AHHHHHHHHHHHHHH If you ever need a puppy sitter just call.
I need a puppy fix


----------



## WonderPup (Oct 26, 2008)

Awwww, how sweet he looks 

Better watch out, I think somebody up there might be trying to steal him!!!


----------



## Mandycasey'smom (Jan 3, 2009)

who meeeeeeeeee? I would steal all these cute puppies if hubby wouldn't find them in the house he he


----------



## Yorkiecrazy (Jun 17, 2008)

Zappa is very handsome! I would :driver: to baby sit him too!

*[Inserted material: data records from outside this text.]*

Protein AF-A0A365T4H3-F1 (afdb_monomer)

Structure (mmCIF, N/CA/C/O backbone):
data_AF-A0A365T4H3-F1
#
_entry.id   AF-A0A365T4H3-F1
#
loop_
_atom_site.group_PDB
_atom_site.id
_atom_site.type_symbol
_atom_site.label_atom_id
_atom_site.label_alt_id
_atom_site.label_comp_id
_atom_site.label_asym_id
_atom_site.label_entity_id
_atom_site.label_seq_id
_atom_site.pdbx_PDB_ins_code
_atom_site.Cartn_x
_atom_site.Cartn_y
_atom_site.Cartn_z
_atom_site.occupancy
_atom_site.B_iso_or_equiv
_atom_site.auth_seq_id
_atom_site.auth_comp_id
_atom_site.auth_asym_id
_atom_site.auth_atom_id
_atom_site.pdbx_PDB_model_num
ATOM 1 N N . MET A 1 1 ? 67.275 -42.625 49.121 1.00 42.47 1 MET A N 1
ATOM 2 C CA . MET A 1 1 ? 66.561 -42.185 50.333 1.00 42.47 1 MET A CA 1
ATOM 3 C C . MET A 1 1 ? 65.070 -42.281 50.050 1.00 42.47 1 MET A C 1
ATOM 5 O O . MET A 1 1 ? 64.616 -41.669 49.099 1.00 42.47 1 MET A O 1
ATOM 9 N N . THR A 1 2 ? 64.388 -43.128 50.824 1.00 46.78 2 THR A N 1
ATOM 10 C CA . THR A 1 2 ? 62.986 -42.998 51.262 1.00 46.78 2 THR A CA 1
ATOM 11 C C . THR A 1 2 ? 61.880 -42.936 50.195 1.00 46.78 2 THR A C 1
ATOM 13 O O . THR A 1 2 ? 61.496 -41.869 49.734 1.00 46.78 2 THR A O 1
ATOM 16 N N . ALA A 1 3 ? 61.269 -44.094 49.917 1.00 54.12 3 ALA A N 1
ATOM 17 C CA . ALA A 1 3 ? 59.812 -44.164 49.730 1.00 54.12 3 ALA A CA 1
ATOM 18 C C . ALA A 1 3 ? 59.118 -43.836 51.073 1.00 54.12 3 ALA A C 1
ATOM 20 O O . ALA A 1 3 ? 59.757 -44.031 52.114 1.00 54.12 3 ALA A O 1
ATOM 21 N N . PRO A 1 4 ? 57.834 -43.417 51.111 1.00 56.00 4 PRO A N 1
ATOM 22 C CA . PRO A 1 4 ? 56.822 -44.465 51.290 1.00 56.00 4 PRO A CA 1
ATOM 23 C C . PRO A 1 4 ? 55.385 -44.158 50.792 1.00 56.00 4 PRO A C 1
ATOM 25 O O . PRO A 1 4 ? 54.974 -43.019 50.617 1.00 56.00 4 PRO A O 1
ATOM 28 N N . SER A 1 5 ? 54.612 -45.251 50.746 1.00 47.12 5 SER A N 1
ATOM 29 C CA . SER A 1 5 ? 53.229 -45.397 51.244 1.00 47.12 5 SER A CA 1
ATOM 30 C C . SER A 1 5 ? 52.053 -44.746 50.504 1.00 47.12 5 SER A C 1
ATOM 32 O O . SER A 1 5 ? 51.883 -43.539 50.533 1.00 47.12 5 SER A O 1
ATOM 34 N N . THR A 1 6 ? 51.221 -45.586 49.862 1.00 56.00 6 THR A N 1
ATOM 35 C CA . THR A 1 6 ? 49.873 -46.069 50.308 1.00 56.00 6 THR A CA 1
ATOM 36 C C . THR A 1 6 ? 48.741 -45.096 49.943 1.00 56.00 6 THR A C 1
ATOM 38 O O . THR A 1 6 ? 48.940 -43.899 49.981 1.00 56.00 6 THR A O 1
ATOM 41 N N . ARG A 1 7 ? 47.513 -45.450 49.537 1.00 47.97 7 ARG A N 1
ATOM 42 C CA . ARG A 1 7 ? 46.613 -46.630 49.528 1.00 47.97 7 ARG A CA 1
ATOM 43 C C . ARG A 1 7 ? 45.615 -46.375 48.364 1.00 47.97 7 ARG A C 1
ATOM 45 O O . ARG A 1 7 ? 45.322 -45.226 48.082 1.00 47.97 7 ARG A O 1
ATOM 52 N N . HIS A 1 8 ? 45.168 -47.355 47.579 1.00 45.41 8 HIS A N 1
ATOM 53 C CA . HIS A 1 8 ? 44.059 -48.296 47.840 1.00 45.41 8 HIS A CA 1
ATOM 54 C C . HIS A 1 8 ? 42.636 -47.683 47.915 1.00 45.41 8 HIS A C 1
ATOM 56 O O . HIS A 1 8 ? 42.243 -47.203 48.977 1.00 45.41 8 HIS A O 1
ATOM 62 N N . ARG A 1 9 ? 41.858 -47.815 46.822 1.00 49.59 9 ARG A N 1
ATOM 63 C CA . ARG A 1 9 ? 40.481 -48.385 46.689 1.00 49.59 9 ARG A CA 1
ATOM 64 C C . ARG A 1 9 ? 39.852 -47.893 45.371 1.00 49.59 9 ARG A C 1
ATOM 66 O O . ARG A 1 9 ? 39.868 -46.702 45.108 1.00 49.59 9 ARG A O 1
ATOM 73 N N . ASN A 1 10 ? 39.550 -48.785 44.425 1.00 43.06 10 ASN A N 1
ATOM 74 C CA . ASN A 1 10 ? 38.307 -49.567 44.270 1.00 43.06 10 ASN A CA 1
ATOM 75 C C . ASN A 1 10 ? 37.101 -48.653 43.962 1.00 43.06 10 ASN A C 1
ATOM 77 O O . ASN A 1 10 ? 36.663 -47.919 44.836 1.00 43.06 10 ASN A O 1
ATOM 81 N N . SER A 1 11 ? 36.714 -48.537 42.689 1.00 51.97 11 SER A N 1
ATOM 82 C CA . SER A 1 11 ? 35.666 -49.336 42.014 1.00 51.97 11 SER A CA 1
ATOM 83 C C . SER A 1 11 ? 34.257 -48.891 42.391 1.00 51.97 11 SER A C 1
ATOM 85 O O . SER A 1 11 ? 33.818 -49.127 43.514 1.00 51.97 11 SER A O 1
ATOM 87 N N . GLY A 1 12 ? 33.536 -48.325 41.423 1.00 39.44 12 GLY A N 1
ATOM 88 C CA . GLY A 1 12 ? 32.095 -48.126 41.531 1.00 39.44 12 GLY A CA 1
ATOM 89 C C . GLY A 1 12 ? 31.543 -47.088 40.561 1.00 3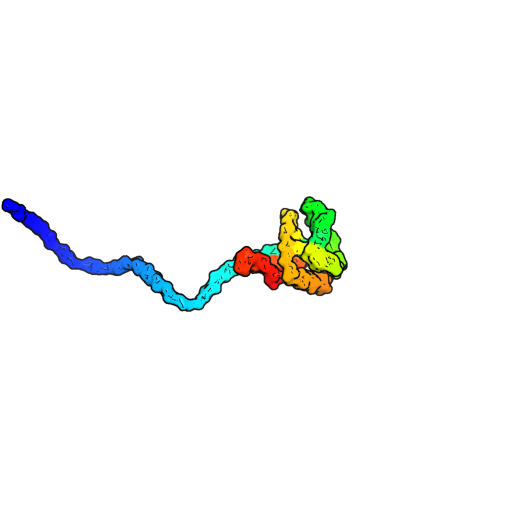9.44 12 GLY A C 1
ATOM 90 O O . GLY A 1 12 ? 31.500 -45.918 40.908 1.00 39.44 12 GLY A O 1
ATOM 91 N N . GLY A 1 13 ? 31.089 -47.567 39.399 1.00 36.69 13 GLY A N 1
ATOM 92 C CA . GLY A 1 13 ? 29.838 -47.142 38.760 1.00 36.69 13 GLY A CA 1
ATOM 93 C C . GLY A 1 13 ? 29.791 -45.782 38.065 1.00 36.69 13 GLY A C 1
ATOM 94 O O . GLY A 1 13 ? 29.672 -44.748 38.714 1.00 36.69 13 GLY A O 1
ATOM 95 N N . ASP A 1 14 ? 29.748 -45.826 36.734 1.00 45.62 14 ASP A N 1
ATOM 96 C CA . ASP A 1 14 ? 29.219 -44.775 35.860 1.00 45.62 14 ASP A CA 1
ATOM 97 C C . ASP A 1 14 ? 27.804 -44.321 36.294 1.00 45.62 14 ASP A C 1
ATOM 99 O O . ASP A 1 14 ? 27.037 -45.091 36.881 1.00 45.62 14 ASP A O 1
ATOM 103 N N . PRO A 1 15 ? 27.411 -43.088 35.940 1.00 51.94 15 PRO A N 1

He so cute!!!


----------



## Blue Fox (Oct 22, 2008)

How could you resist a face like that - tooooo cute!


----------



## spoofan (Dec 11, 2008)

Adorable little thing.


----------



## spoospirit (Mar 10, 2009)

_Ohhhhh! He's such a handsome puppy! He looks like my Billy. Congratulations. You must be loving that puppy to pieces._


----------



## dandydi (Mar 28, 2009)

awwwwwwww I want him lol


----------



## billtill (Mar 5, 2009)

Thanks everyone for the compliments! 
I do love him to pieces, but he can be very rambunctious! He's my first puppy so I've got my hands full. But I knew what I was getting into! 
He's very loving and playful.
He is learning to sit right now which is wonderful, and he's house-breaking/crate training really quickly. A couple accidents a day, but he goes outside way more than inside, I think that's all I can ask for at this age!
I'll do a real photo shoot with him soon and get some better pictures.


----------



## jester's mom (Nov 25, 2008)

Ohhh, what an absolutely adorable boy!! Congrats on your new friend!! 

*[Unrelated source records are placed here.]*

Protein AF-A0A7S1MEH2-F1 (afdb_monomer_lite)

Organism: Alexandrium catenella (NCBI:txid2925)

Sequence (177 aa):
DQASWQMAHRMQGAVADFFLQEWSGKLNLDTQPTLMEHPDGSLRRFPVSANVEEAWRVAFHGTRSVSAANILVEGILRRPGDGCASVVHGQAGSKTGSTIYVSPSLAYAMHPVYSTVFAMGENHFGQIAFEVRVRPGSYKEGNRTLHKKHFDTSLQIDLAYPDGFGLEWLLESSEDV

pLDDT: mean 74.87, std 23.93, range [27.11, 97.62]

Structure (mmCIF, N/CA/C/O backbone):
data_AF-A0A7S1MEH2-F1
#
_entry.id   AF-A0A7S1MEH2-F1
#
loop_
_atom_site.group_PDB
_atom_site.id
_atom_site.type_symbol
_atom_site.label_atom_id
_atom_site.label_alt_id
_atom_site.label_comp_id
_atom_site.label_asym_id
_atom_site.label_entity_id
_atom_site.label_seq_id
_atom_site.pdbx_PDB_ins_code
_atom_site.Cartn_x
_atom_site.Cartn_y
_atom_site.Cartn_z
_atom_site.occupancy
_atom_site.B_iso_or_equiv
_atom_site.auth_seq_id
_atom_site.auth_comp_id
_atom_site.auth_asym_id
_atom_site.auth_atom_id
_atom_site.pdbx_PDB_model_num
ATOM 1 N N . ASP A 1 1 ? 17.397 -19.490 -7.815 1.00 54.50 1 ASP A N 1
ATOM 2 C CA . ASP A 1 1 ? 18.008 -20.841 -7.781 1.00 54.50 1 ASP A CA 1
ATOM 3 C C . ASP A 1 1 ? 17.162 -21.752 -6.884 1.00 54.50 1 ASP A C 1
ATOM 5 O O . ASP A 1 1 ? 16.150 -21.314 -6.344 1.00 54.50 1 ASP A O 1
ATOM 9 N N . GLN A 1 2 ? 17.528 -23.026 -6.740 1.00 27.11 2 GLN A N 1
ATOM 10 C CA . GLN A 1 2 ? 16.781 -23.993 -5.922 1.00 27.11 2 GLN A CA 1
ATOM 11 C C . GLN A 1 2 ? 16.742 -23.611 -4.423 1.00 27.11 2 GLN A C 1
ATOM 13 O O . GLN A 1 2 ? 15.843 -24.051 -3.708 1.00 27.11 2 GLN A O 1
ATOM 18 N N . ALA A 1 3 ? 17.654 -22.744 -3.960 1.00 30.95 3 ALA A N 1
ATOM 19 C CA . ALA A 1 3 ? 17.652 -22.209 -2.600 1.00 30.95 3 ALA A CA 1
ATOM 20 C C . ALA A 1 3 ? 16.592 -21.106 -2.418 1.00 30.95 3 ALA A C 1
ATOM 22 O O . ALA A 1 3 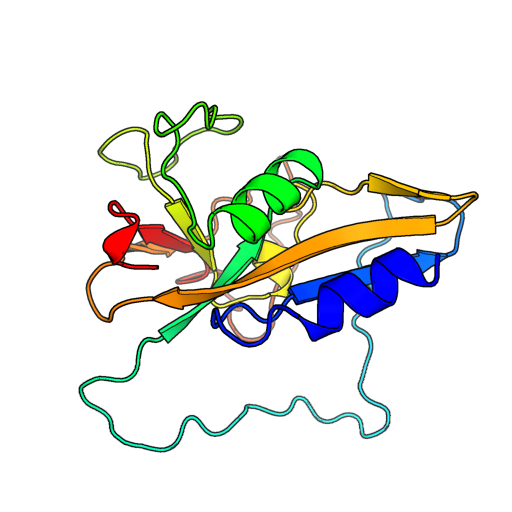? 15.956 -21.039 -1.367 1.00 30.95 3 ALA A O 1
ATOM 23 N N . SER A 1 4 ? 16.308 -20.317 -3.462 1.00 40.06 4 SER A N 1
ATOM 24 C CA . SER A 1 4 ? 15.215 -19.328 -3.469 1.00 40.06 4 SER A CA 1
ATOM 25 C C . SER A 1 4 ? 13.837 -19.992 -3.302 1.00 40.06 4 SER A C 1
ATOM 27 O O . SER A 1 4 ? 12.987 -19.495 -2.568 1.00 40.06 4 SER A O 1
ATOM 29 N N . TRP A 1 5 ? 13.641 -21.165 -3.916 1.00 34.12 5 TRP A N 1
ATOM 30 C CA . TRP A 1 5 ? 12.401 -21.950 -3.813 1.00 34.12 5 TRP A CA 1
ATOM 31 C C . TRP A 1 5 ? 12.215 -22.629 -2.447 1.00 34.12 5 TRP A C 1
ATOM 33 O O . TRP A 1 5 ? 11.097 -22.717 -1.944 1.00 34.12 5 TRP A O 1
ATOM 43 N N . GLN A 1 6 ? 13.299 -23.086 -1.811 1.00 32.28 6 GLN A N 1
ATOM 44 C CA . GLN A 1 6 ? 13.224 -23.696 -0.477 1.00 32.28 6 GLN A CA 1
ATOM 45 C C . GLN A 1 6 ? 12.962 -22.674 0.638 1.00 32.28 6 GLN A C 1
ATOM 47 O O . GLN A 1 6 ? 12.396 -23.036 1.672 1.00 32.28 6 GLN A O 1
ATOM 52 N N . MET A 1 7 ? 13.323 -21.405 0.430 1.00 34.12 7 MET A N 1
ATOM 53 C CA . MET A 1 7 ? 13.032 -20.332 1.383 1.00 34.12 7 MET A CA 1
ATOM 54 C C . MET A 1 7 ? 11.535 -19.985 1.408 1.00 34.12 7 MET A C 1
ATOM 56 O O . MET A 1 7 ? 10.973 -19.828 2.490 1.00 34.12 7 MET A O 1
ATOM 60 N N . ALA A 1 8 ? 10.864 -20.012 0.250 1.00 36.75 8 ALA A N 1
ATOM 61 C CA . ALA A 1 8 ? 9.416 -19.805 0.139 1.00 36.75 8 ALA A CA 1
ATOM 62 C C . ALA A 1 8 ? 8.591 -20.867 0.900 1.00 36.75 8 ALA A C 1
ATOM 64 O O . ALA A 1 8 ? 7.573 -20.549 1.508 1.00 36.75 8 ALA A O 1
ATOM 65 N N . HIS A 1 9 ? 9.056 -22.121 0.952 1.00 33.06 9 HIS A N 1
ATOM 66 C CA . HIS A 1 9 ? 8.343 -23.207 1.640 1.00 33.06 9 HIS A CA 1
ATOM 67 C C . HIS A 1 9 ? 8.487 -23.206 3.174 1.00 33.06 9 HIS A C 1
ATOM 69 O O . HIS A 1 9 ? 7.711 -23.877 3.851 1.00 33.06 9 HIS A O 1
ATOM 75 N N . ARG A 1 10 ? 9.455 -22.472 3.745 1.00 35.00 10 ARG A N 1
ATOM 76 C CA . ARG A 1 10 ? 9.663 -22.394 5.208 1.00 35.00 10 ARG A CA 1
ATOM 77 C C . ARG A 1 10 ? 8.891 -21.260 5.894 1.00 35.00 10 ARG A C 1
ATOM 79 O O . ARG A 1 10 ? 8.905 -21.202 7.118 1.00 35.00 10 ARG A O 1
ATOM 86 N N . MET A 1 11 ? 8.219 -20.385 5.143 1.00 38.78 11 MET A N 1
ATOM 87 C CA . MET A 1 11 ? 7.614 -19.145 5.657 1.00 38.78 11 MET A CA 1
ATOM 88 C C . MET A 1 11 ? 6.097 -19.216 5.936 1.00 38.78 11 MET A C 1
ATOM 90 O O . MET A 1 11 ? 5.493 -18.197 6.245 1.00 38.78 11 MET A O 1
ATOM 94 N N . GLN A 1 12 ? 5.479 -20.406 5.935 1.00 35.12 12 GLN A N 1
ATOM 95 C CA . GLN A 1 12 ? 4.033 -20.631 6.177 1.00 35.12 12 GLN A CA 1
ATOM 96 C C . GLN A 1 12 ? 3.508 -20.268 7.594 1.00 35.12 12 GLN A C 1
ATOM 98 O O . GLN A 1 12 ? 2.400 -20.652 7.958 1.00 35.12 12 GLN A O 1
ATOM 103 N N . GLY A 1 13 ? 4.281 -19.547 8.413 1.00 29.98 13 GLY A N 1
ATOM 104 C CA . GLY A 1 13 ? 3.920 -19.166 9.786 1.00 29.98 13 GLY A CA 1
ATOM 105 C C . GLY A 1 13 ? 3.470 -17.713 9.982 1.00 29.98 13 GLY A C 1
ATOM 106 O O . GLY A 1 13 ? 3.038 -17.377 11.080 1.00 29.98 13 GLY A O 1
ATOM 107 N N . ALA A 1 14 ? 3.550 -16.857 8.959 1.00 31.36 14 ALA A N 1
ATOM 108 C CA . ALA A 1 14 ? 3.050 -15.483 9.002 1.00 31.36 14 ALA A CA 1
ATOM 109 C C . ALA A 1 14 ? 2.070 -15.279 7.841 1.00 31.36 14 ALA A C 1
ATOM 111 O O . ALA A 1 14 ? 2.366 -15.642 6.706 1.00 31.36 14 ALA A O 1
ATOM 112 N N . VAL A 1 15 ? 0.879 -14.761 8.141 1.00 38.59 15 VAL A N 1
ATOM 113 C CA . VAL A 1 15 ? -0.249 -14.615 7.207 1.00 38.59 15 VAL A CA 1
ATOM 114 C C . VAL A 1 15 ? 0.006 -13.438 6.257 1.00 38.59 15 VAL A C 1
ATOM 116 O O . VAL A 1 15 ? -0.630 -12.396 6.366 1.00 38.59 15 VAL A O 1
ATOM 119 N N . ALA A 1 16 ? 0.972 -13.592 5.356 1.00 41.47 16 ALA A N 1
ATOM 120 C CA . ALA A 1 16 ? 1.228 -12.666 4.263 1.00 41.47 16 ALA A CA 1
ATOM 121 C C . ALA A 1 16 ? 1.369 -13.474 2.970 1.00 41.47 16 ALA A C 1
ATOM 123 O O . ALA A 1 16 ? 2.427 -14.041 2.688 1.00 41.47 16 ALA A O 1
ATOM 124 N N . ASP A 1 17 ? 0.289 -13.546 2.194 1.00 45.44 17 ASP A N 1
ATOM 125 C CA . ASP A 1 17 ? 0.363 -14.065 0.834 1.00 45.44 17 ASP A CA 1
ATOM 126 C C . ASP A 1 17 ? 1.110 -13.038 -0.039 1.00 45.44 17 ASP A C 1
ATOM 128 O O . ASP A 1 17 ? 0.834 -11.833 -0.026 1.00 45.44 17 ASP A O 1
ATOM 132 N N . PHE A 1 18 ? 2.134 -13.515 -0.749 1.00 43.59 18 PHE A N 1
ATOM 133 C CA . PHE A 1 18 ? 3.047 -12.704 -1.555 1.00 43.59 18 PHE A CA 1
ATOM 134 C C . PHE A 1 18 ? 2.632 -12.742 -3.027 1.00 43.59 18 PHE A C 1
ATOM 136 O O . PHE A 1 18 ? 2.572 -13.816 -3.628 1.00 43.59 18 PHE A O 1
ATOM 143 N N . PHE A 1 19 ? 2.407 -11.570 -3.624 1.00 51.69 19 PHE A N 1
ATOM 144 C CA . PHE A 1 19 ? 2.090 -11.448 -5.044 1.00 51.69 19 PHE A CA 1
ATOM 145 C C . PHE A 1 19 ? 3.281 -10.858 -5.804 1.00 51.69 19 PHE A C 1
ATOM 147 O O . PHE A 1 19 ? 3.672 -9.709 -5.586 1.00 51.69 19 PHE A O 1
ATOM 154 N N . LEU A 1 20 ? 3.837 -11.653 -6.723 1.00 50.94 20 LEU A N 1
ATOM 155 C CA . LEU A 1 20 ? 4.826 -11.220 -7.706 1.00 50.94 20 LEU A CA 1
ATOM 156 C C . LEU A 1 20 ? 4.177 -11.213 -9.084 1.00 50.94 20 LEU A C 1
ATOM 158 O O . LEU A 1 20 ? 3.744 -12.253 -9.578 1.00 50.94 20 LEU A O 1
ATOM 162 N N . GLN A 1 21 ? 4.126 -10.039 -9.706 1.00 55.78 21 GLN A N 1
ATOM 163 C CA . GLN A 1 21 ? 3.718 -9.924 -11.099 1.00 55.78 21 GLN A CA 1
ATOM 164 C C . GLN A 1 21 ? 4.968 -9.869 -11.979 1.00 55.78 21 GLN A C 1
ATOM 166 O O . GLN A 1 21 ? 5.719 -8.899 -11.914 1.00 55.78 21 GLN A O 1
ATOM 171 N N . GLU A 1 22 ? 5.186 -10.906 -12.788 1.00 42.88 22 GLU A N 1
ATOM 172 C CA . GLU A 1 22 ? 6.300 -10.990 -13.738 1.00 42.88 22 GLU A CA 1
ATOM 173 C C . GLU A 1 22 ? 5.854 -10.577 -15.147 1.00 42.88 22 GLU A C 1
ATOM 175 O O . GLU A 1 22 ? 4.778 -10.962 -15.608 1.00 42.88 22 GLU A O 1
ATOM 180 N N . TRP A 1 23 ? 6.695 -9.811 -15.845 1.00 45.38 23 TRP A N 1
ATOM 181 C CA . TRP A 1 23 ? 6.526 -9.476 -17.264 1.00 45.38 23 TRP A CA 1
ATOM 182 C C . TRP A 1 23 ? 7.815 -9.752 -18.043 1.00 45.38 23 TRP A C 1
ATOM 184 O O . TRP A 1 23 ? 8.901 -9.390 -17.586 1.00 45.38 23 TRP A O 1
ATOM 194 N N . SER A 1 24 ? 7.686 -10.323 -19.248 1.00 37.91 24 SER A N 1
ATOM 195 C CA . SER A 1 24 ? 8.780 -10.491 -20.215 1.00 37.91 24 SER A CA 1
ATOM 196 C C . SER A 1 24 ? 8.593 -9.561 -21.424 1.00 37.91 24 SER A C 1
ATOM 198 O O . SER A 1 24 ? 7.577 -9.663 -22.115 1.00 37.91 24 SER A O 1
ATOM 200 N N . GLY A 1 25 ? 9.551 -8.675 -21.719 1.00 47.78 25 GLY A N 1
ATOM 201 C CA . GLY A 1 25 ? 9.489 -7.780 -22.887 1.00 47.78 25 GLY A CA 1
ATOM 202 C C . GLY A 1 25 ? 10.368 -6.527 -22.788 1.00 47.78 25 GLY A C 1
ATOM 203 O O . GLY A 1 25 ? 11.038 -6.295 -21.784 1.00 47.78 25 GLY A O 1
ATOM 204 N N . LYS A 1 26 ? 10.373 -5.689 -23.839 1.00 39.50 26 LYS A N 1
ATOM 205 C CA . LYS A 1 26 ? 10.971 -4.341 -23.765 1.00 39.50 26 LYS A CA 1
ATOM 206 C C . LYS A 1 26 ? 10.070 -3.467 -22.892 1.00 39.50 26 LYS A C 1
ATOM 208 O O . LYS A 1 26 ? 8.887 -3.349 -23.197 1.00 39.50 26 LYS A O 1
ATOM 213 N N . LEU A 1 27 ? 10.627 -2.863 -21.839 1.00 37.59 27 LEU A N 1
ATOM 214 C CA . LEU A 1 27 ? 9.896 -1.973 -20.934 1.00 37.59 27 LEU A CA 1
ATOM 215 C C . LEU A 1 27 ? 9.361 -0.771 -21.727 1.00 37.59 27 LEU A C 1
ATOM 217 O O . LEU A 1 27 ? 10.107 0.156 -22.039 1.00 37.59 27 LEU A O 1
ATOM 221 N N . ASN A 1 28 ? 8.083 -0.805 -22.090 1.00 40.09 28 ASN A N 1
ATOM 222 C CA . ASN A 1 28 ? 7.379 0.353 -22.607 1.00 40.09 28 ASN A CA 1
ATOM 223 C C . ASN A 1 28 ? 6.576 0.947 -21.444 1.00 40.09 28 ASN A C 1
ATOM 225 O O . ASN A 1 28 ? 5.632 0.333 -20.951 1.00 40.09 28 ASN A O 1
ATOM 229 N N . LEU A 1 29 ? 6.997 2.115 -20.960 1.00 40.59 29 LEU A N 1
ATOM 230 C CA . LEU A 1 29 ? 6.352 2.796 -19.832 1.00 40.59 29 LEU A CA 1
ATOM 231 C C . LEU A 1 29 ? 4.939 3.307 -20.178 1.00 40.59 29 LEU A C 1
ATOM 233 O O . LEU A 1 29 ? 4.209 3.694 -19.271 1.00 40.59 29 LEU A O 1
ATOM 237 N N . ASP A 1 30 ? 4.543 3.248 -21.456 1.00 37.25 30 ASP A N 1
ATOM 238 C CA . ASP A 1 30 ? 3.206 3.618 -21.938 1.00 37.25 30 ASP A CA 1
ATOM 239 C C . ASP A 1 30 ? 2.221 2.434 -22.001 1.00 37.25 30 ASP A C 1
ATOM 241 O O . ASP A 1 30 ? 1.044 2.616 -22.320 1.00 37.25 30 ASP A O 1
ATOM 245 N N . THR A 1 31 ? 2.661 1.208 -21.698 1.00 36.50 31 THR A N 1
ATOM 246 C CA . THR A 1 31 ? 1.763 0.044 -21.641 1.00 36.50 31 THR A CA 1
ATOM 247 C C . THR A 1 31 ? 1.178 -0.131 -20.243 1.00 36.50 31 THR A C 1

And, yeah Deb, I thought the same thing, he reminded me of Billy.


----------



## billtill (Mar 5, 2009)

That's funny because my name is Billy!


----------



## billtill (Mar 5, 2009)

In the last couple days I taught him to sit and give his paw! He's such a smart little boy!


----------



## Pamela (Sep 9, 2008)

I just love puppies! congratulations!


----------